------ Supplied entries

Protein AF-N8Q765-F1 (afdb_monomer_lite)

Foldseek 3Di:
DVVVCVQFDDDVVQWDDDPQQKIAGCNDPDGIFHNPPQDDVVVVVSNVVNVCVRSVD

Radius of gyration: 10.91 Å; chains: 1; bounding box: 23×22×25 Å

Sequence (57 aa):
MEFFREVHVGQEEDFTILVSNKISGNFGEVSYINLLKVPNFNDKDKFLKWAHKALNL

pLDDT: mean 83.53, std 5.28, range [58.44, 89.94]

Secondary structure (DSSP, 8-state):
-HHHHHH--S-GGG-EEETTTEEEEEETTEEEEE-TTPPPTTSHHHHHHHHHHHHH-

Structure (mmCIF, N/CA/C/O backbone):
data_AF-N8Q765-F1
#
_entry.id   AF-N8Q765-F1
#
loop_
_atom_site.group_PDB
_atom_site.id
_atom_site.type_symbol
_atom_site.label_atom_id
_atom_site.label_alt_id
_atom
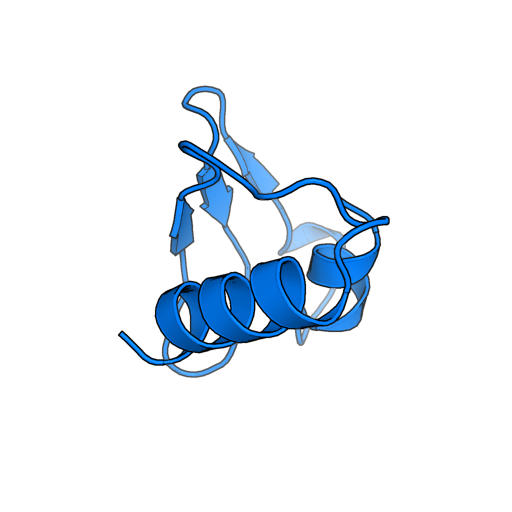_site.label_comp_id
_atom_site.label_a
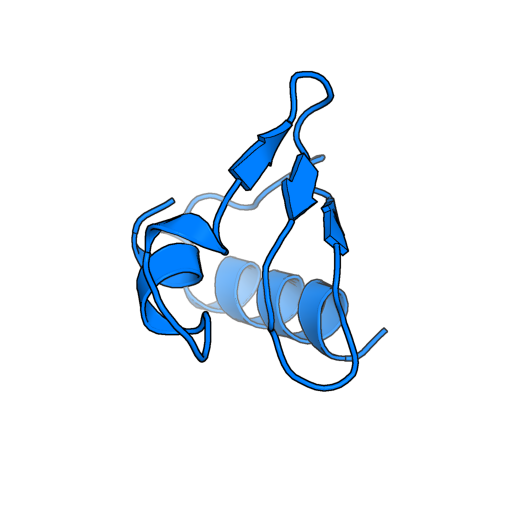sym_id
_atom_site.label_entity_id
_atom_site.label_seq_id
_atom_site.pdbx_PDB_ins_code
_atom_site.Cartn_x
_atom_site.Cartn_y
_atom_site.Cartn_z
_atom_site.occupancy
_atom_site.B_iso_or_equiv
_atom_site.auth_seq_id
_atom_site.auth_comp_id
_atom_site.auth_asym_id
_atom_site.auth_atom_id
_atom_site.pdbx_PDB_model_num
ATOM 1 N N . MET A 1 1 ? 3.267 8.374 -4.449 1.00 70.50 1 MET A N 1
ATOM 2 C CA . MET A 1 1 ? 2.375 8.649 -3.301 1.00 70.50 1 MET A CA 1
ATOM 3 C C . MET A 1 1 ? 0.992 9.074 -3.769 1.00 70.50 1 MET A C 1
ATOM 5 O O . MET A 1 1 ? 0.036 8.563 -3.212 1.00 70.50 1 MET A O 1
ATOM 9 N N . GLU A 1 2 ? 0.877 9.917 -4.800 1.00 78.81 2 GLU A N 1
ATOM 10 C CA . GLU A 1 2 ? -0.413 10.360 -5.369 1.00 78.81 2 GLU A CA 1
ATOM 11 C C . GLU A 1 2 ? -1.345 9.206 -5.757 1.00 78.81 2 GLU A C 1
ATOM 13 O O . GLU A 1 2 ? -2.472 9.179 -5.287 1.00 78.81 2 GLU A O 1
ATOM 18 N N . PHE A 1 3 ? -0.831 8.175 -6.438 1.00 80.44 3 PHE A N 1
ATOM 19 C CA . PHE A 1 3 ? -1.601 6.963 -6.753 1.00 80.44 3 PHE A CA 1
ATOM 20 C C . PHE A 1 3 ? -2.347 6.375 -5.541 1.00 80.44 3 PHE A C 1
ATOM 22 O O . PHE A 1 3 ? -3.509 6.008 -5.643 1.00 80.44 3 PHE A O 1
ATOM 29 N N . PHE A 1 4 ? -1.689 6.302 -4.378 1.00 80.75 4 PHE A N 1
ATOM 30 C CA . PHE A 1 4 ? -2.293 5.737 -3.171 1.00 80.75 4 PHE A CA 1
ATOM 31 C C . PHE A 1 4 ? -3.313 6.660 -2.515 1.00 80.75 4 PHE A C 1
ATOM 33 O O . PHE A 1 4 ? -4.218 6.171 -1.853 1.00 80.75 4 PHE A O 1
ATOM 40 N N . ARG A 1 5 ? -3.192 7.975 -2.707 1.00 82.12 5 ARG A N 1
ATOM 41 C CA . ARG A 1 5 ? -4.239 8.911 -2.293 1.00 82.12 5 ARG A CA 1
ATOM 42 C C . ARG A 1 5 ? -5.479 8.771 -3.170 1.00 82.12 5 ARG A C 1
ATOM 44 O O . ARG A 1 5 ? -6.578 8.848 -2.650 1.00 82.12 5 ARG A O 1
ATOM 51 N N . GLU A 1 6 ? -5.306 8.518 -4.467 1.00 83.31 6 GLU A N 1
ATOM 52 C CA . GLU A 1 6 ? -6.429 8.340 -5.397 1.00 83.31 6 GLU A CA 1
ATOM 53 C C . GLU A 1 6 ? -7.200 7.033 -5.173 1.00 83.31 6 GLU A C 1
ATOM 55 O O . GLU A 1 6 ? -8.414 7.009 -5.343 1.00 83.31 6 GLU A O 1
ATOM 60 N N . VAL A 1 7 ? -6.519 5.943 -4.793 1.00 82.94 7 VAL A N 1
ATOM 61 C CA . VAL A 1 7 ? -7.188 4.654 -4.517 1.00 82.94 7 VAL A CA 1
ATOM 62 C C . VAL A 1 7 ? -7.694 4.512 -3.078 1.00 82.94 7 VAL A C 1
ATOM 64 O O . VAL A 1 7 ? -8.359 3.527 -2.763 1.00 82.94 7 VAL A O 1
ATOM 67 N N . HIS A 1 8 ? -7.367 5.458 -2.196 1.00 83.31 8 HIS A N 1
ATOM 68 C CA . HIS A 1 8 ? -7.888 5.501 -0.831 1.00 83.31 8 HIS A CA 1
ATOM 69 C C . HIS A 1 8 ? -9.358 5.928 -0.841 1.00 83.31 8 HIS A C 1
ATOM 71 O O . HIS A 1 8 ? -9.716 6.948 -1.427 1.00 83.31 8 HIS A O 1
ATOM 77 N N . VAL A 1 9 ? -10.211 5.161 -0.164 1.00 83.00 9 VAL A N 1
ATOM 78 C CA . VAL A 1 9 ? -11.651 5.423 -0.073 1.00 83.00 9 VAL A CA 1
ATOM 79 C C . VAL A 1 9 ? -11.983 6.042 1.280 1.00 83.00 9 VAL A C 1
ATOM 81 O O . VAL A 1 9 ? -12.074 5.347 2.289 1.00 83.00 9 VAL A O 1
ATOM 84 N N . GLY A 1 10 ? -12.222 7.347 1.321 1.00 82.75 10 GLY A N 1
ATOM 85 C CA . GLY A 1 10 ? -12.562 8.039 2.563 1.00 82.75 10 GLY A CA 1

------------

> What is required
Return exactly the lines that run from the top of the listing above to the line containing "MEFFREVHVGQEEDFTILVSNKISGNFGEVSYINLLKVPNFNDKDKFLKWAHKALNL", please, keeping both end lines and leaving out everything else.

> Exercise response
Protein AF-N8Q765-F1 (afdb_monomer_lite)

Foldseek 3Di:
DVVVCVQFDDDVVQWDDDPQQKIAGCNDPDGIFHNPPQDDVVVVVSNVVNVCVRSVD

Radius of gyration: 10.91 Å; chains: 1; bounding box: 23×22×25 Å

Sequence (57 aa):
MEFFREVHVGQEEDFTILVSNKISGNFGEVSYINLLKVPNFNDKDKFLKWAHKALNL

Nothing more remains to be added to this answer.